Enfin, pour la pile destinée au conteneur, lavez les pièces si nécessaire, faites-les sécher, placez-les dans un sac fermé et repérez le point de dépôt le plus proche. La page ADEME consacrée aux sous-vêtements propose une carte pour trouver un conteneur ou un couturier. Gardez cette page sous la main lorsque vous triez plusieurs tiroirs ou lorsque le point habituel n’est plus accessible.
Les erreurs qui font perdre une solution
La première erreur consiste à jeter systématiquement les pièces trouées dans la poubelle des ordures ménagères. Une pièce inutilisable comme vêtement peut encore être triée pour le réemploi ou le recyclage si elle est propre et sèche. Un trou ne suffit pas à exclure un sous-vêtement de la collecte textile.
La deuxième est de déposer un article humide, en vrac ou directement exposé dans le conteneur. Le sac fermé protège le textile pendant la collecte et rend la consigne plus claire. La troisième est de confondre réparation et retouche : le Bonus Réparation est lié à des réparations éligibles, pas à toute modification demandée à un professionnel.
La dernière erreur est de présenter la filière comme une destination unique. Un article en bon état n’a pas le même intérêt qu’un textile trop usé, et une pièce contaminée par un produit chimique ne doit pas suivre le même chemin.
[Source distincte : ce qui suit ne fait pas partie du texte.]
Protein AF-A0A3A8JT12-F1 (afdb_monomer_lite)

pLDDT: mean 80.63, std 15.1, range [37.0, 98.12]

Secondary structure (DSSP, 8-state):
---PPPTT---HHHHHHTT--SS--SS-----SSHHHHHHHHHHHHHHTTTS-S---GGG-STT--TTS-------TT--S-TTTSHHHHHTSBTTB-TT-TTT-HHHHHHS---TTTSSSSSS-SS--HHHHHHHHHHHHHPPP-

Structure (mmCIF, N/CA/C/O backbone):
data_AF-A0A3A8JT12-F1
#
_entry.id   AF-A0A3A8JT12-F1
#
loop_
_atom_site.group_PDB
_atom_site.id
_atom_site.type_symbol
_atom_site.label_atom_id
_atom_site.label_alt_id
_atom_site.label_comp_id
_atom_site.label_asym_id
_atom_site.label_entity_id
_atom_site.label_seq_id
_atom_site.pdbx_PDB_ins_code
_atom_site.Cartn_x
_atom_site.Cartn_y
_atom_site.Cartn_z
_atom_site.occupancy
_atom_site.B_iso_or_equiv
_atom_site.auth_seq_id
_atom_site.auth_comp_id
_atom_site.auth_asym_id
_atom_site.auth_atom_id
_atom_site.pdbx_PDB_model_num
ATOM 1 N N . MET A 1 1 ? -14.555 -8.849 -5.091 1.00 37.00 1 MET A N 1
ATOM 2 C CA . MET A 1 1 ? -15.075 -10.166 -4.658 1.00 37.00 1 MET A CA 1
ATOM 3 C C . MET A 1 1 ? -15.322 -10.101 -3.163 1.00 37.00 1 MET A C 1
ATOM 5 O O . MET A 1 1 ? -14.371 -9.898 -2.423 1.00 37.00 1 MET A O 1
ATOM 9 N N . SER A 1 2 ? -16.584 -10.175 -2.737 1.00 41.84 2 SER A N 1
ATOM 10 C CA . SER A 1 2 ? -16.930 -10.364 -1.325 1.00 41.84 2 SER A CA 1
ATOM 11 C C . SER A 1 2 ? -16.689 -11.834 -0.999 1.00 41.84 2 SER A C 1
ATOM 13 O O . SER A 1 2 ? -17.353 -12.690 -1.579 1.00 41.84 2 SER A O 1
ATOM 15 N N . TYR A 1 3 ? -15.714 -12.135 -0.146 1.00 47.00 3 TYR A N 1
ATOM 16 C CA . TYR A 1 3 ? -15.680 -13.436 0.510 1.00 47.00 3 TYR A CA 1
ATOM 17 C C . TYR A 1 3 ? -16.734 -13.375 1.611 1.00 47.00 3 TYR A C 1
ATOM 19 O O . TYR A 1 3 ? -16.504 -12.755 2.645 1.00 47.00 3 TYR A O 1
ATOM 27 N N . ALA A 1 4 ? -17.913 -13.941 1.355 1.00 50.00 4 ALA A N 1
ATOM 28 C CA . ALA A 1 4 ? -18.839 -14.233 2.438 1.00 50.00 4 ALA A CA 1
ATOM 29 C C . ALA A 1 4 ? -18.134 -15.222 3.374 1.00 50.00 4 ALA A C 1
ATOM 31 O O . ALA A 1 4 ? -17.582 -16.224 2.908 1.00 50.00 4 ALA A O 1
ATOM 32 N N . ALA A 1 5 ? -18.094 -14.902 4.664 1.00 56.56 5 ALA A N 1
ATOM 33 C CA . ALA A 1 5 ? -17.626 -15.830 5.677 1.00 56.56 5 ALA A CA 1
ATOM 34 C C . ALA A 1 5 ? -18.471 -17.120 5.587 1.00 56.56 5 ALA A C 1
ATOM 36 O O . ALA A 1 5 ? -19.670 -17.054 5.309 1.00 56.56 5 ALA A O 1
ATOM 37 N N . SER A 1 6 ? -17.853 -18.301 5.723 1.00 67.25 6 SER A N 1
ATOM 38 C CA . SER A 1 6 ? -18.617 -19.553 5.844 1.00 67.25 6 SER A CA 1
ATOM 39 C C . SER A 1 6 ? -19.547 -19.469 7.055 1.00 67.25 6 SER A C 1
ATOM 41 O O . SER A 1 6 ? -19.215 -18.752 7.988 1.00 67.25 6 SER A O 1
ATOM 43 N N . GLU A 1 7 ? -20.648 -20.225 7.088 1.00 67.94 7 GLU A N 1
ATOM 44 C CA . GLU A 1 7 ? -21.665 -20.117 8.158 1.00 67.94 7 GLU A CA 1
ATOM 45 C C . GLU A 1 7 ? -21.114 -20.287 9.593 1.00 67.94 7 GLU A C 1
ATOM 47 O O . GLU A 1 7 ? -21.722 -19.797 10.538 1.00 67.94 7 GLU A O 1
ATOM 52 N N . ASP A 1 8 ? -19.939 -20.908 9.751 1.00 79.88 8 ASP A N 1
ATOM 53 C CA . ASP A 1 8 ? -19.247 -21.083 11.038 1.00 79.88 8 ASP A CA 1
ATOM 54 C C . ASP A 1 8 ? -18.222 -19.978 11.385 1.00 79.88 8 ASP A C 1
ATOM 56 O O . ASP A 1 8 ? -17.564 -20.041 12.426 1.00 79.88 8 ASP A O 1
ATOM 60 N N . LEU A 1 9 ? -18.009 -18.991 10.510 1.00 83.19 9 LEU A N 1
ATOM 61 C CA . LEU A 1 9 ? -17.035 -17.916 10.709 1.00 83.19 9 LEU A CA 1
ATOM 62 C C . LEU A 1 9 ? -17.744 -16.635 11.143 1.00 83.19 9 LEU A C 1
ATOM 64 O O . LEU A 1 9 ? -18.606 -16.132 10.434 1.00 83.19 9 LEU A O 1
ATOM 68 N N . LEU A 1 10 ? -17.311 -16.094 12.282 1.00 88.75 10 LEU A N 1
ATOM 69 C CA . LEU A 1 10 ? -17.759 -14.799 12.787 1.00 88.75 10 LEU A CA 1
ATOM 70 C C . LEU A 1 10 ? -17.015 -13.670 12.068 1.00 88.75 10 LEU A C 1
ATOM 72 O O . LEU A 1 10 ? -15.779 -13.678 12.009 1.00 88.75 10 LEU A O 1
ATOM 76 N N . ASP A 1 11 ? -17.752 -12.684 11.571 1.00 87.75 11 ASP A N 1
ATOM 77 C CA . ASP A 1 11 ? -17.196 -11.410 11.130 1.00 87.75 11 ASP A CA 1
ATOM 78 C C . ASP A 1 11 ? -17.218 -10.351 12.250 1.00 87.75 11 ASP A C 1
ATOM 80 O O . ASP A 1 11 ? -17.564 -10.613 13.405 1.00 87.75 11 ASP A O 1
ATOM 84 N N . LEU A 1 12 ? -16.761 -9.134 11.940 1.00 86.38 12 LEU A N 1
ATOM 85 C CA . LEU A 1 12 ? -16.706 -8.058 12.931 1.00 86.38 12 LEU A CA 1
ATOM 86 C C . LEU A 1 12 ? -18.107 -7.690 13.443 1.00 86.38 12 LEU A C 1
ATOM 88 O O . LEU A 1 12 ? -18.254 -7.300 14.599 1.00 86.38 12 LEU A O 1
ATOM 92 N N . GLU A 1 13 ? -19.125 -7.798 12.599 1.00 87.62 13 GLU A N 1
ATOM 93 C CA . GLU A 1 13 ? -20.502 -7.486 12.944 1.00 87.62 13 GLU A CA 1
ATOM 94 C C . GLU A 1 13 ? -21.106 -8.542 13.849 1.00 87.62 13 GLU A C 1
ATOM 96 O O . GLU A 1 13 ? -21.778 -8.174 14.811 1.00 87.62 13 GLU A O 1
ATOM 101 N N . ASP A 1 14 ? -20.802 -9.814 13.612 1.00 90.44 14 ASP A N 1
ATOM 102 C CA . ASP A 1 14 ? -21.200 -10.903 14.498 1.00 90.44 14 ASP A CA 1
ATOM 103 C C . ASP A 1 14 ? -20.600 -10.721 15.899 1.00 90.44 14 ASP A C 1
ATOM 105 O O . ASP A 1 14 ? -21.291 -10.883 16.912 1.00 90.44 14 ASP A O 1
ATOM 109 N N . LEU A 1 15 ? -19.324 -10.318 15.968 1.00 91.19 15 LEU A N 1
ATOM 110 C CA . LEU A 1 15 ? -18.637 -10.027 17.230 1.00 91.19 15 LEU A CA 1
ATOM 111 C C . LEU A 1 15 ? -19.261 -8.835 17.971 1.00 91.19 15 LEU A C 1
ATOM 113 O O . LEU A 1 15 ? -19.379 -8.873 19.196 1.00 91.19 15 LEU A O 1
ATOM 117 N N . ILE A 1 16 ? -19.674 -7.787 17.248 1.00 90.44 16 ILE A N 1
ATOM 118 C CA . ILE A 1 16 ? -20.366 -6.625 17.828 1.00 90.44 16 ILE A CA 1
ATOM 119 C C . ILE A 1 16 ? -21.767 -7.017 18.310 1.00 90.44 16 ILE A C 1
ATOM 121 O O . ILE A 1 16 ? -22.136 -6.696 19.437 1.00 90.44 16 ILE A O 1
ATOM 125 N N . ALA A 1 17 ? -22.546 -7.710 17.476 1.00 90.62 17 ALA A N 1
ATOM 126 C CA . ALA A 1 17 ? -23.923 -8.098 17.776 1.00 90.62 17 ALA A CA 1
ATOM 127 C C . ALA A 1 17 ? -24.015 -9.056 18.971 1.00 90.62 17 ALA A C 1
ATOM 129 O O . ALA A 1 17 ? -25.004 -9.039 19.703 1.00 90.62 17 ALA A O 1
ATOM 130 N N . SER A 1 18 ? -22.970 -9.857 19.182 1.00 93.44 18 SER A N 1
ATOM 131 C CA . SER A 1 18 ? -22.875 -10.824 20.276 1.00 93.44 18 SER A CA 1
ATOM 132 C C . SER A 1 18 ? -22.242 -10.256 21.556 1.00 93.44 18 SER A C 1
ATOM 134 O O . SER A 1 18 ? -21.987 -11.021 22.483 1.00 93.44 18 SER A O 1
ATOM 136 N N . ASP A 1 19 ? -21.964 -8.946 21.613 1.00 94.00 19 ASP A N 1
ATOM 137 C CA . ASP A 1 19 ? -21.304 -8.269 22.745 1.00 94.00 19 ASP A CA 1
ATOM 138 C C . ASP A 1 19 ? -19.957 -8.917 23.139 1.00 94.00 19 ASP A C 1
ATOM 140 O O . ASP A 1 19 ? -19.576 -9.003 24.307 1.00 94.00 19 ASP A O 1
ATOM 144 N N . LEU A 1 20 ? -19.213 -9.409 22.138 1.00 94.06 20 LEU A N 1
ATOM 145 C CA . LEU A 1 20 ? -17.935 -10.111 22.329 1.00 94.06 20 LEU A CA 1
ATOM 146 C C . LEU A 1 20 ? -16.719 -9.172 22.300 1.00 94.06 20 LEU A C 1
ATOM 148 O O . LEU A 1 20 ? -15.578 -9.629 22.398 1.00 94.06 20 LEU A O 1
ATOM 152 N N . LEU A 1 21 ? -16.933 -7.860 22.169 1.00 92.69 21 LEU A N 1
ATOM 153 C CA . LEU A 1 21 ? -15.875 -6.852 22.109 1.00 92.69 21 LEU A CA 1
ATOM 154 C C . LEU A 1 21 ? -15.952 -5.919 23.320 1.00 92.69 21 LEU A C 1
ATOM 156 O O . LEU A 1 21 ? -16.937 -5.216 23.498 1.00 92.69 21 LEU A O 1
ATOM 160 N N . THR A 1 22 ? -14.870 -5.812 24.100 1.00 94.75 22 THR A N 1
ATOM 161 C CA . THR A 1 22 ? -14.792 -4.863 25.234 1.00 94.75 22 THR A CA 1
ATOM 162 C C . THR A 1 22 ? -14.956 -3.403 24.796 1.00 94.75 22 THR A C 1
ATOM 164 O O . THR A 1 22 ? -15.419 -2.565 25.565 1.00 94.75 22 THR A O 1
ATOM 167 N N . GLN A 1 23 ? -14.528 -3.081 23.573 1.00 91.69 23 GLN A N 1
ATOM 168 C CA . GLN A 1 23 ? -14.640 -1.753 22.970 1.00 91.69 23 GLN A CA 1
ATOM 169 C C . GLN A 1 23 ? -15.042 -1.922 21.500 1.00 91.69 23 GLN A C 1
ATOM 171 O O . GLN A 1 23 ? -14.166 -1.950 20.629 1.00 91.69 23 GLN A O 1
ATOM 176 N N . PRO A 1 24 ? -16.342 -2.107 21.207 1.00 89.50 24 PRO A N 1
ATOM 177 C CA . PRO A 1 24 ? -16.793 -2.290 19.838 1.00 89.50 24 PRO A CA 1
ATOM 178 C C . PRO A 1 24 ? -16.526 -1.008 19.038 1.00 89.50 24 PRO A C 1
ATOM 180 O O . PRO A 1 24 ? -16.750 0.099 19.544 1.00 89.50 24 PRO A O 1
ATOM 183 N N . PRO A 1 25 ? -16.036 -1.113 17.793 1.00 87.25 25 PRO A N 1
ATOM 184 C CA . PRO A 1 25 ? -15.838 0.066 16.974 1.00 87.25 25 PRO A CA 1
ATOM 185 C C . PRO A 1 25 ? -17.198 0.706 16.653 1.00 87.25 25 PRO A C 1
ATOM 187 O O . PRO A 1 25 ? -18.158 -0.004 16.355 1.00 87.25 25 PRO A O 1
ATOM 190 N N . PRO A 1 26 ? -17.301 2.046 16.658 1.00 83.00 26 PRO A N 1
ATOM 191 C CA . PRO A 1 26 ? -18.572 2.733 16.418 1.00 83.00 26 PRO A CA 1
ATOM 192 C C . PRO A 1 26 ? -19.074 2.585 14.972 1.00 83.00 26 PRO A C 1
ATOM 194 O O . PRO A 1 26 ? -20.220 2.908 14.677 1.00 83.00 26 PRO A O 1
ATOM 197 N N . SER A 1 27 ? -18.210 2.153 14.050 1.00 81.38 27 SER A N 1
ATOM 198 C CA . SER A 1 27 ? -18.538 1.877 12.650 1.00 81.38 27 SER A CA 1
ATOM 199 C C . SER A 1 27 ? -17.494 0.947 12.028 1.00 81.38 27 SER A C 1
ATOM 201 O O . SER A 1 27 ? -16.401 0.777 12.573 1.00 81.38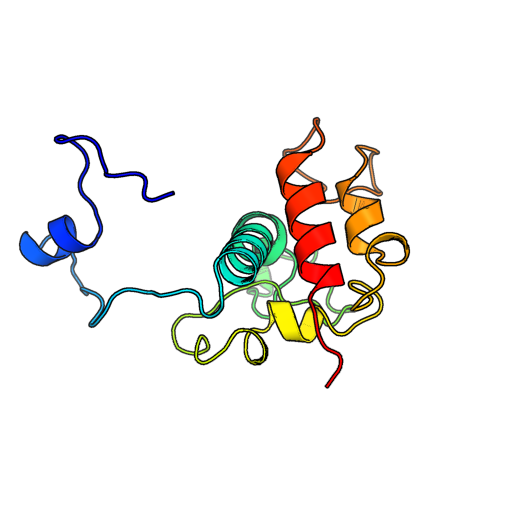 27 SER A O 1
ATOM 203 N N . ARG A 1 28 ? -17.815 0.369 10.864 1.00 81.12 28 ARG A N 1
ATOM 204 C CA . ARG A 1 28 ? -16.877 -0.453 10.089 1.00 81.12 28 ARG A CA 1
ATOM 205 C C . ARG A 1 28 ? -15.646 0.351 9.684 1.00 81.12 28 ARG A C 1
ATOM 207 O O . ARG A 1 28 ? -15.760 1.442 9.121 1.00 81.12 28 ARG A O 1
ATOM 214 N N . PHE A 1 29 ? -14.466 -0.234 9.858 1.00 81.88 29 PHE A N 1
ATOM 215 C CA . PHE A 1 29 ? -13.251 0.327 9.281 1.00 81.88 29 PHE A CA 1
ATOM 216 C C . PHE A 1 29 ? -13.264 0.128 7.769 1.00 81.88 29 PHE A C 1
ATOM 218 O O . PHE A 1 29 ? -13.229 -0.995 7.272 1.00 81.88 29 PHE A O 1
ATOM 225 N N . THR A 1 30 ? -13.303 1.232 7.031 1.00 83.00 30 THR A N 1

Le bon geste dépend de l’état réel du sous-vêtement, de sa propreté et du type de défaut.
Le tri devient alors une décision simple : prolonger l’usage quand c’est possible, faire réparer lorsque le défaut le justifie, puis orienter le textile propre et sec vers la collecte adaptée. Cette méthode évite les achats de remplacement trop rapides et laisse à la filière la possibilité de déterminer si la pièce peut être réemployée, recyclée ou valorisée autrement.